Two colliding neutron stars – each with the superdense core of an exploding star – combined to form a “supermassive” neutron star, causing an explosion of gravitational waves. We found that they produced an FRB when a neutron star collapsed into a black hole two and a half hours later. At least we think so. The most important piece of evidence that could prove or disprove our theory—an optical or gamma-ray burst from the fast radio burst direction—disappeared about four years ago. In a few months, we may have another chance to find out if we’re right.

short and strong

FRBs are incredibly powerful pulses of radio waves from space that last for a thousandth of a second.
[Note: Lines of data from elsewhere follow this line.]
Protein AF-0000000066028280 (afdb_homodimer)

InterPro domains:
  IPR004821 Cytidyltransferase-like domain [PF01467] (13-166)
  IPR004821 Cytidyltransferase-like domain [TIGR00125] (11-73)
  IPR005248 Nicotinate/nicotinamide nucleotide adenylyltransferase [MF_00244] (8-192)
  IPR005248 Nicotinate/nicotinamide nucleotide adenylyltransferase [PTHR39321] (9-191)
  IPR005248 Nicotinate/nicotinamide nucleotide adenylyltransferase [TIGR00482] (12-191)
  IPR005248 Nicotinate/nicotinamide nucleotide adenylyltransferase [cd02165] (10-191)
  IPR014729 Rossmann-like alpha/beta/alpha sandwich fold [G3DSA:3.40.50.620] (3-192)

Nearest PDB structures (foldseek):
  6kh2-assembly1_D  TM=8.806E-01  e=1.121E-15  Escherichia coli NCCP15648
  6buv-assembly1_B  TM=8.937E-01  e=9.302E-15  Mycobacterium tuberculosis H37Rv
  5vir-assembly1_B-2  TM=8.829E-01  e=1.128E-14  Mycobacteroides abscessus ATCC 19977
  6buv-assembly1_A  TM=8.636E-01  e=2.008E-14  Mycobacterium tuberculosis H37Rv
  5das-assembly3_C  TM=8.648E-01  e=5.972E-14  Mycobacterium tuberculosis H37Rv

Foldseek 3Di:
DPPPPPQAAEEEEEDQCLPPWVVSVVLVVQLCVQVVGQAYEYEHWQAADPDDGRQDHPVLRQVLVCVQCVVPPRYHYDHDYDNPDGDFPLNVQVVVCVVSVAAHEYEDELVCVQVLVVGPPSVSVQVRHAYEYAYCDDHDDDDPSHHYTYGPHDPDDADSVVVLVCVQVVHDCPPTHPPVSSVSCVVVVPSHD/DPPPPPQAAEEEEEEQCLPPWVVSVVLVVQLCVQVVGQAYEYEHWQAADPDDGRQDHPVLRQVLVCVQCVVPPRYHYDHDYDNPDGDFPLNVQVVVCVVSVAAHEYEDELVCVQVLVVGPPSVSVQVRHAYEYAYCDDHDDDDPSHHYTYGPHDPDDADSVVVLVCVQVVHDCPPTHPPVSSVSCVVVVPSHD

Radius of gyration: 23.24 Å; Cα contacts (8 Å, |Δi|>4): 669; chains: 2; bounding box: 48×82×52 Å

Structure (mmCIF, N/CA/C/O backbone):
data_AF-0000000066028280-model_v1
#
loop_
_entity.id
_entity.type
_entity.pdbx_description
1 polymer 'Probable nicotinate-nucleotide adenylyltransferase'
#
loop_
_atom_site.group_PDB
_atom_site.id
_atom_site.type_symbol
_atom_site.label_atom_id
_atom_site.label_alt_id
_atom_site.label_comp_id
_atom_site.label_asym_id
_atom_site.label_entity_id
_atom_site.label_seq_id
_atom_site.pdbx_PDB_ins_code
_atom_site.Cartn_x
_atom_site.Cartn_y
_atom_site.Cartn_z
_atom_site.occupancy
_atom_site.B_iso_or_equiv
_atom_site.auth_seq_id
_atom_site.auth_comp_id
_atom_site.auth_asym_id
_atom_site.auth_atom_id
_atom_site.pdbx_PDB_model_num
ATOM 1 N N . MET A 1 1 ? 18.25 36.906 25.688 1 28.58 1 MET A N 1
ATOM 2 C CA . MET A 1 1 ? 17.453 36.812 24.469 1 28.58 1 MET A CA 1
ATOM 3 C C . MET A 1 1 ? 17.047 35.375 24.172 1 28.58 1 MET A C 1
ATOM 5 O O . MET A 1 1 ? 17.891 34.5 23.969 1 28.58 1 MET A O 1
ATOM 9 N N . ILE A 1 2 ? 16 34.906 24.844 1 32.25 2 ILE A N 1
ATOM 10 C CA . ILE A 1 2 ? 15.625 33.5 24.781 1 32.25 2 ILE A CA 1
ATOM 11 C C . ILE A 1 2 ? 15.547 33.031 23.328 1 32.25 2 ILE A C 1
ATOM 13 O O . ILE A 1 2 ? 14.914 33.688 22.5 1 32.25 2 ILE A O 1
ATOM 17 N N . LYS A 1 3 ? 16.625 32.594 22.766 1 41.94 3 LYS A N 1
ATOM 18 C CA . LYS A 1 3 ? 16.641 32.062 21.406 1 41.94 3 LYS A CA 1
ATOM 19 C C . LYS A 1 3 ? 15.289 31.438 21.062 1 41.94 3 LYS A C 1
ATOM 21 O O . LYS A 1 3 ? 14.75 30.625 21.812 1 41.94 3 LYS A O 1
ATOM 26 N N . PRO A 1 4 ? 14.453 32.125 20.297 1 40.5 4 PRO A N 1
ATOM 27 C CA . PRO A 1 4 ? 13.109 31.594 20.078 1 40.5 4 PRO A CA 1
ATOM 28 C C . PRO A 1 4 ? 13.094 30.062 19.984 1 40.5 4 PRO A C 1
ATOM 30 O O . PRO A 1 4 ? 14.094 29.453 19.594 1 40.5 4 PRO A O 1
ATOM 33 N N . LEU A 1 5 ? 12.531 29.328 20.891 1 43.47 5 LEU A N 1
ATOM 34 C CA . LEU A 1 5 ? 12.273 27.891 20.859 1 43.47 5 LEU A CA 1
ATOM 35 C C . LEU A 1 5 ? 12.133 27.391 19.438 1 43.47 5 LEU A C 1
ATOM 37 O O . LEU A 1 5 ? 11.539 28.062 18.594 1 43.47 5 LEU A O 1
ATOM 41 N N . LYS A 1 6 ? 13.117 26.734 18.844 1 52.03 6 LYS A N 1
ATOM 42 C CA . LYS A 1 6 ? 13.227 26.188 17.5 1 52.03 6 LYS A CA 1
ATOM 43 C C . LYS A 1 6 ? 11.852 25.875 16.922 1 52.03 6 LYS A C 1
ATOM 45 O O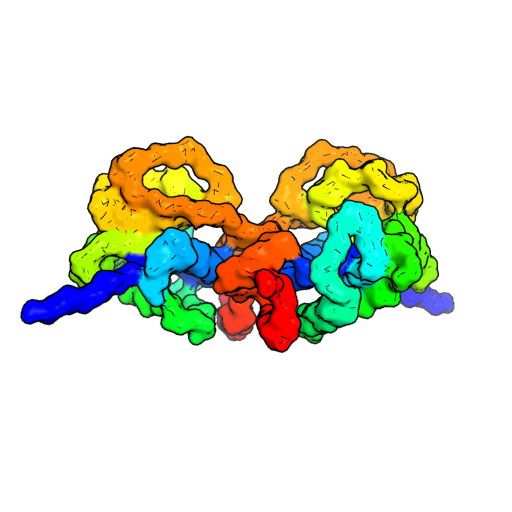 . LYS A 1 6 ? 11.031 25.234 17.578 1 52.03 6 LYS A O 1
ATOM 50 N N . SER A 1 7 ? 11.266 26.734 16.047 1 65.62 7 SER A N 1
ATOM 51 C CA . SER A 1 7 ? 9.969 26.578 15.406 1 65.62 7 SER A CA 1
ATOM 52 C C . SER A 1 7 ? 9.727 25.125 15.008 1 65.62 7 SER A C 1
ATOM 54 O O . SER A 1 7 ? 10.602 24.484 14.43 1 65.62 7 SER A O 1
ATOM 56 N N . SER A 1 8 ? 8.93 24.391 15.789 1 84.12 8 SER A N 1
ATOM 57 C CA . SER A 1 8 ? 8.594 22.984 15.523 1 84.12 8 SER A CA 1
ATOM 58 C C . SER A 1 8 ? 7.746 22.859 14.266 1 84.12 8 SER A C 1
ATOM 60 O O . SER A 1 8 ? 6.688 23.484 14.148 1 84.12 8 SER A O 1
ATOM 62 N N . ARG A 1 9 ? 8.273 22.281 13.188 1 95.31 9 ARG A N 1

Using data from a radio telescope in Australia, the Australian Square Kilometer Array Pathfinder (ASKAP), astronomers have discovered that most FRBs come from galaxies so distant that it would take billions of years for light to reach us. But what causes these radio bursts has baffled astronomers since they were first detected in 2007.

The best clue comes from an object in our galaxy known as SGR 1935+2154. It’s a magnetar, a neutron star with magnetic fields about a trillion times stronger than a fridge magnet. On April 28, 2020, it produced a powerful burst of radio waves, similar to the FRB, but less powerful.

Astronomers have long predicted that two neutron stars merging to form a black hole must also produce a burst of radio waves. Two neutron stars are highly magnetic, and black holes cannot have magnetic fields. The idea is that the sudden disappearance of magnetic fields creates a fast radio burst when neutron stars merge into a black hole. Changing magnetic fields create electric fields; most power plants generate electricity this way. The large change in magnetic fields during collapse can cause FRBs to produce intense electromagnetic fields.

Finding the smoking gun

To test this idea, Alexandra Moroianou, a graduate student at the University of Western Australia, looked for merging neutron stars detected by the Laser Interferometric Gravitational-Wave Observatory (LIGO) in the USA. The gravitational waves LIGO is looking for are ripples in space-time produced by the collision of two massive objects, such as neutron stars.

LIGO found the merger of two binary neutron stars. More importantly, the second, known as GW190425, occurred while a new FRB hunting telescope called CHIME was also operating. However, the new one took two years for CHIME to publish its first batch of data. In doing so, Moroianu detected a fast radio burst called FRB 20190425A, which occurred just two and a half hours after GW190425.

As exciting as this was, there was a problem: Only one of LIGO’s two detectors was working at the time, so it was very unclear where exactly GW190425 came from. Actually, the probability of it being a coincidence was 5%. Worse, the Fermi satellite, which may have detected gamma rays from the merger – the “smoking gun” that confirmed the origin of GW190425 – was blocked by Earth at the time.

It’s no coincidence

The critical clue, however, was that the FRBs tracked the total amount of gas they passed through. We know this because high-frequency radio waves travel faster through gas than low-frequency waves, so the time difference between them tells us the amount of gas. Since we know the average gas density in the universe, we can relate this gas content to distance, known as the Macquart ratio. And the distance traveled by the FRB 20190425A was almost perfectly matched to the distance to the GW190425. Bingo!

But have we discovered the source of all the FRBs? NO. There aren’t enough merging neutron stars in the universe to explain the number of FRBs – some still have to come from magnetars, as with SGR 1935+2154. And despite all the evidence, there’s a one in 200 chance that it’s all just a big coincidence. However, LIGO and two other gravitational wave detectors Virgo and KAGRA will return this May and will be more sensitive than ever, while CHIME and other radio telescopes are ready to instantly detect any FRBs from merging neutron stars.